GORGEOUS filly. I love grullas! She is darling and looks like she will turn out to be an awesome mare!


----------



## amy (Nov 26, 2008)

^^ Thats what I thought. 
She was $5,000 though 0_o

Lets just say I'm VERY careful with her and also VERY proud she's even in my pasture


----------



## NoFear526 (Sep 4, 2008)

She sure is gorgeous, that seems like a lot of money in these times though.
But if she's got the bloodlines to back it then, I understand.

Where in OK are you?


----------



## amy (Nov 26, 2008)

I'm in the Tulsa area. About 45mins away in a small hicktown


----------



## amy (Nov 26, 2008)

bump. lol


----------



## Crissa (May 24, 2009)

She's gorgeous!
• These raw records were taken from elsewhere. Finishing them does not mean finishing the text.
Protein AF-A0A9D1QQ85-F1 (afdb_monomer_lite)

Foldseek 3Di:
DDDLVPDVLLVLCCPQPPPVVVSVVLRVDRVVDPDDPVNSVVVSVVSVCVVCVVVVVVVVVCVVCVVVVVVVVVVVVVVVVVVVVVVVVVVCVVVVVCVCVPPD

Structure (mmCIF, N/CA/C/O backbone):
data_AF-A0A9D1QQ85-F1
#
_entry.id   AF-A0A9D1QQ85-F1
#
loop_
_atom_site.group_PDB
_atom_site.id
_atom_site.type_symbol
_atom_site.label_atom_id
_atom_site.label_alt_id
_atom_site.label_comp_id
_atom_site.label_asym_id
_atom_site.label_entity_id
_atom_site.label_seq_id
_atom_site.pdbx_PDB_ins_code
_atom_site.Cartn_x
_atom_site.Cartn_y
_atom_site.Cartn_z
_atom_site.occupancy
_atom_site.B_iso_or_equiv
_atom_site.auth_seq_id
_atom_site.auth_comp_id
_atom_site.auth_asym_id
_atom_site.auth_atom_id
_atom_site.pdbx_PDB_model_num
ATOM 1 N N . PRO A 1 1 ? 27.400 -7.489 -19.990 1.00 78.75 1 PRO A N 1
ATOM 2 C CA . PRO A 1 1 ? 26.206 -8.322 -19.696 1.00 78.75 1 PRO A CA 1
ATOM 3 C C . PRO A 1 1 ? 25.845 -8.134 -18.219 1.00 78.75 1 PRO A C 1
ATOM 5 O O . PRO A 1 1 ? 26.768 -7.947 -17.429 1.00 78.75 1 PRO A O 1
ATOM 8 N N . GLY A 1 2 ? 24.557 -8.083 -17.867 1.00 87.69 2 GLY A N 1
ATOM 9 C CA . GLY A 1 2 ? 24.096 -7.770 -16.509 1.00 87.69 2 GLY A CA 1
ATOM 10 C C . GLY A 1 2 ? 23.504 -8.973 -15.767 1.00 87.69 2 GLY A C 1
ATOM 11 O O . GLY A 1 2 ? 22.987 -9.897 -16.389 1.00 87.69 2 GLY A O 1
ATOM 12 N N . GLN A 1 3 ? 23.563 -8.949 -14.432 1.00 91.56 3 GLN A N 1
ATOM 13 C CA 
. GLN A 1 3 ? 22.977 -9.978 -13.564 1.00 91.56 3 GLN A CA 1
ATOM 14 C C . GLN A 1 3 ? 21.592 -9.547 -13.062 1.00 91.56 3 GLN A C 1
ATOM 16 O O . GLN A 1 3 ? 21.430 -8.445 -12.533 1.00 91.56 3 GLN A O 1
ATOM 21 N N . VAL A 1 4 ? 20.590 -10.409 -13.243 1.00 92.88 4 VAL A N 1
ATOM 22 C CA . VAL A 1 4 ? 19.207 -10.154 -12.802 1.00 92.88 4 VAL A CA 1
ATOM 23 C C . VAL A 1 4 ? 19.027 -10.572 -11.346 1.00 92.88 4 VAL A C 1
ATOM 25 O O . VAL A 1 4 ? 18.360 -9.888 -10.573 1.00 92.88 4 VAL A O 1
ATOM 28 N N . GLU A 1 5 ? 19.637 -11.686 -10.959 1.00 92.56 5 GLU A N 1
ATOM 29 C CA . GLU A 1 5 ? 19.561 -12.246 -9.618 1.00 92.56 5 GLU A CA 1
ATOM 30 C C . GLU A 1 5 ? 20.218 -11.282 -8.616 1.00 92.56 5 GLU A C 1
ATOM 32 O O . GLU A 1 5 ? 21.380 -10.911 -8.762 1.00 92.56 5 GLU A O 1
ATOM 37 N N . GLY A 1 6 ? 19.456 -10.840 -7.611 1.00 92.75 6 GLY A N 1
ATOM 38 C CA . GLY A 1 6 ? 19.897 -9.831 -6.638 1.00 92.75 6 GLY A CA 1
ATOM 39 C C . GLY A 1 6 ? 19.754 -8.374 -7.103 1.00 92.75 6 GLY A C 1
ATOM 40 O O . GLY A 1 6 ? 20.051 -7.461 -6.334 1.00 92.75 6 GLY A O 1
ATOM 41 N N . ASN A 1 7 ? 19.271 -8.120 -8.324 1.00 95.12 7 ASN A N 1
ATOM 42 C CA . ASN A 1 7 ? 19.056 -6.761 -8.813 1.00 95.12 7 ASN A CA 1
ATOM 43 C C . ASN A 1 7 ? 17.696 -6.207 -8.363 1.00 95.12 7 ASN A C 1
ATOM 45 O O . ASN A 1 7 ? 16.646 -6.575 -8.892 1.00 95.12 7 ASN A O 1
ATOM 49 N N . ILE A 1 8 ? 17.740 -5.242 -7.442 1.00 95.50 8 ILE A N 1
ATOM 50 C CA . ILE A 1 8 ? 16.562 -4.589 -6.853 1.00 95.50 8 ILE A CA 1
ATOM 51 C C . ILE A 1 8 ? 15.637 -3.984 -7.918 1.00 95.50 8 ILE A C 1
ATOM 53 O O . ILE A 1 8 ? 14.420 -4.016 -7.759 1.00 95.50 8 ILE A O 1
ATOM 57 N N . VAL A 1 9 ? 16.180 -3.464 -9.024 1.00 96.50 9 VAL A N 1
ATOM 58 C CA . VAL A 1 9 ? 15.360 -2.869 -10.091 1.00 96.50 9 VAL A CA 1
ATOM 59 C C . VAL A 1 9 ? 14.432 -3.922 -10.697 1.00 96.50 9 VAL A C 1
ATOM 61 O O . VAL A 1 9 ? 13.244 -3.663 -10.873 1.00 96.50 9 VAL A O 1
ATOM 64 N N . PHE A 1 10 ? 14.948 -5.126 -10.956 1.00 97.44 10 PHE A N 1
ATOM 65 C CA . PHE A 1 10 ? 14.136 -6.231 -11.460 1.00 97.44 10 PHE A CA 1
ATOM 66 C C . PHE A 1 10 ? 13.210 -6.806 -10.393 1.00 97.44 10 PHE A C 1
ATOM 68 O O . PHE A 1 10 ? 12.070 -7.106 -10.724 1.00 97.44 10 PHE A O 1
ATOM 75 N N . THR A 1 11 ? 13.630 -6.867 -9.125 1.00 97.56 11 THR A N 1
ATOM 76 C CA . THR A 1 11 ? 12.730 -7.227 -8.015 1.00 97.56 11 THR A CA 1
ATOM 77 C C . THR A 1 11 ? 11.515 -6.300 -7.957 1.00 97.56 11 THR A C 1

I live in OK too, ever heard of Cashion? lol


----------



## mom2pride (May 5, 2009)

She's lovely...still looks quite 'babyish' though...how tall is she?


----------



## twogeldings (Aug 11, 2008)

Oh my god want O_O


Beautiful mare. I love her color, her topline, her neck, her head, her legs, her everything. 8D absolutely beautiful!


----------



## lb_cake (Aug 26, 2008)

Haha I live in Oklahoma too! The filly is gorgeous! Look she is even doing a sliding stop! Pretty girl!


----------



## amy (Nov 26, 2008)

Haha. I'm in Mannford. xD Might as well be nonexistant 

Thanks! She's about 1.5 y/o in these pics. I LOVE her head/neck!


----------